- Post-training Static Quantization
self.model.eval()
checkpoint = torch.load(checkpoint_path, map_location=lambda storage, loc: storage)
load_model_weight(self.model, checkpoint)
self.model.qconfig = torch.quantization.get_default_qconfig(self.qconfig_name)
fuse_module(self.model)
torch.quantization.prepare(self.model, inplace=True)
dummy_input = torch.randn(1, 3, *self.cfg.data.eval.pipeline.input_size).to(self.device)
_ = self.model(dummy_input)
self.model.apply(torch.quantization.disable_observer)
torch.quantization.convert(self.model, inplace=True)

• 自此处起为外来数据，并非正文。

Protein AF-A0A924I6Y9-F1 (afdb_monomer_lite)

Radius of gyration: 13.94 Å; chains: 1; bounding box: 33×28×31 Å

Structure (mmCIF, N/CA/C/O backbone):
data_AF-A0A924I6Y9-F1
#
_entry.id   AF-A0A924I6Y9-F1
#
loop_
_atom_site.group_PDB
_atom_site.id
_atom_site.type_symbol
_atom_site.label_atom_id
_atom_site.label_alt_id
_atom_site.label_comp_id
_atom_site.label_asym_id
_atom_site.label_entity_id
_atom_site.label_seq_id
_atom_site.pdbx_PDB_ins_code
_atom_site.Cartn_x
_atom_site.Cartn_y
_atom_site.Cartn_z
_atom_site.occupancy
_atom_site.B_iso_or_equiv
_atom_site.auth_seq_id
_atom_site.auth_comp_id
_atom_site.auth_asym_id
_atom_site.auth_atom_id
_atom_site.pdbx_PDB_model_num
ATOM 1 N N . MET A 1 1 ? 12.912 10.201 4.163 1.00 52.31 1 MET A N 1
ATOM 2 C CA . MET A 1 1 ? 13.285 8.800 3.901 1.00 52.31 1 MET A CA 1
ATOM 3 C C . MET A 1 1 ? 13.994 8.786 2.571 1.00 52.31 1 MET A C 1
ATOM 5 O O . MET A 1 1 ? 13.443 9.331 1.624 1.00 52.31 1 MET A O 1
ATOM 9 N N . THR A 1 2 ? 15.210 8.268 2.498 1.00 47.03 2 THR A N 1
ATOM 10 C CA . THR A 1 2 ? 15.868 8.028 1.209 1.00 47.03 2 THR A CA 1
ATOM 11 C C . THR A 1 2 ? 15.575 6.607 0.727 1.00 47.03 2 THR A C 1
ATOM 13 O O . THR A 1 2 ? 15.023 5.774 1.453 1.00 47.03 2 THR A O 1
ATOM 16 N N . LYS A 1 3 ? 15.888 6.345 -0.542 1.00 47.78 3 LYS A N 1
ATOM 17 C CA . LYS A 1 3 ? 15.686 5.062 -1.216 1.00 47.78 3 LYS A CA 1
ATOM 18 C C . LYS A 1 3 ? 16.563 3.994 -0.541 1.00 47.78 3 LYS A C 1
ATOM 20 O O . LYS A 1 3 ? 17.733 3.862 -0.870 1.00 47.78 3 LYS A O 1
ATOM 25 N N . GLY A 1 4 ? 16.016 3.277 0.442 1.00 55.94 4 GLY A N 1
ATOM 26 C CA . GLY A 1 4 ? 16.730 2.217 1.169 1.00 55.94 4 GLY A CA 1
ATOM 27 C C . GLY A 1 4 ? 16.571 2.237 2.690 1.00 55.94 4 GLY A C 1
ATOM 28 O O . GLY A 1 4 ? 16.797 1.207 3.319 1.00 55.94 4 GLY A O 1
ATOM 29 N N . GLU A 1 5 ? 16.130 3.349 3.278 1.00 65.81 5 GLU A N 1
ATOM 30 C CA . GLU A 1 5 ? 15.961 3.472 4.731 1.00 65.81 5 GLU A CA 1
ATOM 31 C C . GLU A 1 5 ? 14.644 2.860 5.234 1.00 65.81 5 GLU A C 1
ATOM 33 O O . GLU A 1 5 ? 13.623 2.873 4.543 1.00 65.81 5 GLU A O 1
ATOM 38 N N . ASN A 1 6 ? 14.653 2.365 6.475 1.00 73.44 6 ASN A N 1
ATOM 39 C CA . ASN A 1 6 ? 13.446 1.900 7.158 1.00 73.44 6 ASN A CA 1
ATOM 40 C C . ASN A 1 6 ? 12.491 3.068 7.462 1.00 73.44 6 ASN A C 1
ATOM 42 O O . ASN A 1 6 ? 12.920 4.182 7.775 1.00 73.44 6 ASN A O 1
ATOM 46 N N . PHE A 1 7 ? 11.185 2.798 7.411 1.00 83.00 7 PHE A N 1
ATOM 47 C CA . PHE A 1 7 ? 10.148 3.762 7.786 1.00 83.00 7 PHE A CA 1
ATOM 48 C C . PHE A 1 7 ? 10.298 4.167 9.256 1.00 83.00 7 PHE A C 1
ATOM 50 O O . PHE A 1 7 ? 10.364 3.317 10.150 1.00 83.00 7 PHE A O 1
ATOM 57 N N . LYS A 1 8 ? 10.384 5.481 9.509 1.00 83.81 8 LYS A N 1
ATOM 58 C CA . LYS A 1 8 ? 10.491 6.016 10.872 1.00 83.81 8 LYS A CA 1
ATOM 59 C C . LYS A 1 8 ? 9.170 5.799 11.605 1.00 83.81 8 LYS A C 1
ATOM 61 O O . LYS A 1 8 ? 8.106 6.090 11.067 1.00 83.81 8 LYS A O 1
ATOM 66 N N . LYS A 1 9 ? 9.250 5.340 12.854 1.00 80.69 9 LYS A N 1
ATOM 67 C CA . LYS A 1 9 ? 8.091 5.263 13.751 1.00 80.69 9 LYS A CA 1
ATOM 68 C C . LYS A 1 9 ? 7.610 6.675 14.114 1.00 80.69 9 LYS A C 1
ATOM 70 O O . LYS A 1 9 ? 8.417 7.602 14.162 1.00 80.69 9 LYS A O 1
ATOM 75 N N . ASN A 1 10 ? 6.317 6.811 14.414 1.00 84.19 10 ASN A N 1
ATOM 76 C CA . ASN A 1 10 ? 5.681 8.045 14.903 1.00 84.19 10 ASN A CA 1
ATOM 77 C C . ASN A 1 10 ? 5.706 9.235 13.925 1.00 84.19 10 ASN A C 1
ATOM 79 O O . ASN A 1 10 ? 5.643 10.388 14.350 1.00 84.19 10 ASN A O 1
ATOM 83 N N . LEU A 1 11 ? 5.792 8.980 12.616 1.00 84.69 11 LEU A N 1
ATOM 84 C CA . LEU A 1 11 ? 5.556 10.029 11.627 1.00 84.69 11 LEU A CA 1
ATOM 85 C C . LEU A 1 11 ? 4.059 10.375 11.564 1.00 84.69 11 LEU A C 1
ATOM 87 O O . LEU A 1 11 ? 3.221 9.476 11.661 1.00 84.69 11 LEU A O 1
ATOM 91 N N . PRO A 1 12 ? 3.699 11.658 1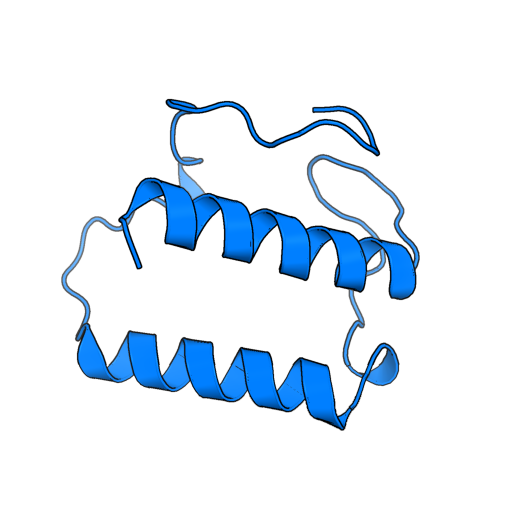1.381 1.00 88.19 12 PRO A N 1
ATOM 92 C CA . PRO A 1 12 ? 2.305 12.044 11.223 1.00 88.19 12 PRO A CA 1
ATOM 93 C C . PRO A 1 12 ? 1.732 11.485 9.915 1.00 88.19 12 PRO A C 1
ATOM 95 O O . PRO A 1 12 ? 2.379 11.540 8.868 1.00 88.19 12 PRO A O 1
ATOM 98 N N . THR A 1 13 ? 0.486 11.013 9.953 1.00 88.69 13 THR A N 1
ATOM 99 C CA . THR A 1 13 ? -0.278 10.685 8.742 1.00 88.69 13 THR A CA 1
ATOM 100 C C . THR A 1 13 ? -0.465 11.944 7.896 1.00 88.69 13 THR A C 1
ATOM 102 O O . THR A 1 13 ? -0.868 12.991 8.423 1.00 88.69 13 THR A O 1
ATOM 105 N N . ALA A 1 14 ? -0.187 11.851 6.591 1.00 88.81 14 ALA A N 1
ATOM 106 C CA . ALA A 1 14 ? -0.422 12.956 5.663 1.00 88.81 14 ALA A CA 1
ATOM 107 C C . ALA A 1 14 ? -1.899 13.384 5.700 1.00 88.81 14 ALA A C 1
ATOM 109 O O . ALA A 1 14 ? -2.783 12.560 5.946 1.00 88.81 14 ALA A O 1
ATOM 110 N N . LYS A 1 15 ? -2.172 14.678 5.499 1.00 91.38 15 LYS A N 1
ATOM 111 C CA . LYS A 1 15 ? -3.516 15.251 5.697 1.00 91.38 15 LYS A CA 1
ATOM 112 C C . LYS A 1 15 ? -4.560 14.567 4.814 1.00 91.38 15 LYS A C 1
ATOM 114 O O . LYS A 1 15 ? -5.675 14.345 5.262 1.00 91.38 15 LYS A O 1
ATOM 119 N N . GLU A 1 16 ? -4.156 14.190 3.609 1.00 90.25 16 GLU A N 1
ATOM 120 C CA . GLU A 1 16 ? -4.954 13.535 2.574 1.00 90.25 16 GLU A CA 1
ATOM 121 C C . GLU A 1 16 ? -5.377 12.110 2.962 1.00 90.25 16 GLU A C 1
ATOM 123 O O . GLU A 1 16 ? -6.343 11.589 2.415 1.00 90.25 16 GLU A O 1
ATOM 128 N N . PHE A 1 17 ? -4.675 11.483 3.912 1.00 89.69 17 PHE A N 1
ATOM 129 C CA . PHE A 1 17 ? -4.953 10.126 4.392 1.00 89.69 17 PHE A CA 1
ATOM 130 C C . PHE A 1 17 ? -5.568 10.094 5.796 1.00 89.69 17 PHE A C 1
ATOM 132 O O . PHE A 1 17 ? -5.732 9.021 6.376 1.00 89.69 17 PHE A O 1
ATOM 139 N N . LYS A 1 18 ? -5.908 11.252 6.375 1.00 92.56 18 LYS A N 1
ATOM 140 C CA . LYS A 1 18 ? -6.643 11.295 7.641 1.00 92.56 18 LYS A CA 1
ATOM 141 C C . LYS A 1 18 ? -8.104 10.942 7.393 1.00 92.56 18 LYS A C 1
ATOM 143 O O . LYS A 1 18 ? -8.827 11.688 6.741 1.00 92.56 18 LYS A O 1
ATOM 148 N N . ILE A 1 19 ? -8.534 9.818 7.952 1.00 92.81 19 ILE A N 1
ATOM 149 C CA . ILE A 1 19 ? -9.932 9.395 7.921 1.00 92.81 19 ILE A CA 1
ATOM 150 C C . ILE A 1 19 ? -10.698 10.151 9.013 1.00 92.81 19 ILE A C 1
ATOM 152 O O . ILE A 1 19 ? -10.399 10.013 10.196 1.00 92.81 19 ILE A O 1
ATOM 156 N N . THR A 1 20 ? -11.664 10.977 8.606 1.00 95.19 20 THR A N 1
ATOM 157 C CA . THR A 1 20 ? -12.537 11.777 9.493 1.00 95.19 20 THR A CA 1
ATOM 158 C C . THR A 1 20 ? -13.992 11.300 9.470 1.00 95.19 20 THR A C 1
ATOM 160 O O . THR A 1 20 ? -14.895 12.041 9.848 1.00 95.19 20 THR A O 1
ATOM 163 N N . PHE A 1 21 ? -14.226 10.097 8.954 1.00 94.12 21 PHE A N 1
ATOM 164 C CA . PHE A 1 21 ? -15.537 9.493 8.738 1.00 94.12 21 PHE A CA 1
ATOM 165 C C . PHE A 1 21 ? -15.471 7.995 9.042 1.00 94.12 21 PHE A C 1
ATOM 167 O O . PHE A 1 21 ? -14.386 7.430 9.175 1.00 94.12 21 PHE A O 1
ATOM 174 N N . GLU A 1 22 ? -16.624 7.347 9.168 1.00 96.00 22 GLU A N 1
ATOM 175 C CA . GLU A 1 22 ? -16.679 5.919 9.478 1.00 96.00 22 GLU A CA 1
ATOM 176 C C . GLU A 1 22 ? -16.419 5.052 8.243 1.00 96.00 22 GLU A C 1
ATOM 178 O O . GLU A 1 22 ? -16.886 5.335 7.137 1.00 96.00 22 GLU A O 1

这种情况下模型是在正常浮点模式下训练的,注意在推理的时候要在前后module的forward头尾加上QuantStub, DeQuantStub
- 加载QAT模型
self.model.qconfig = torch.quantization.get_default_qat_qconfig(self.qconfig_name)
self.model.train()
fuse_module(self.model)
torch.quantization.prepare_qat(self.model, inplace=True)
dummy_input = torch.randn(1, 3, *self.cfg.data.eval.pipeline.input_size).to(self.device)
_ = self.model(dummy_input)
self.model.eval()
checkpoint = torch.load(checkpoint_path, map_location=lambda storage, loc: storage)
load_model_weight(self.model, checkpoint)
self.model.apply(torch.quantization.disable_observer)
self.model = torch.quantization.convert(self.model)
这种情况下,模型是QAT训练的,用QAT的模式加载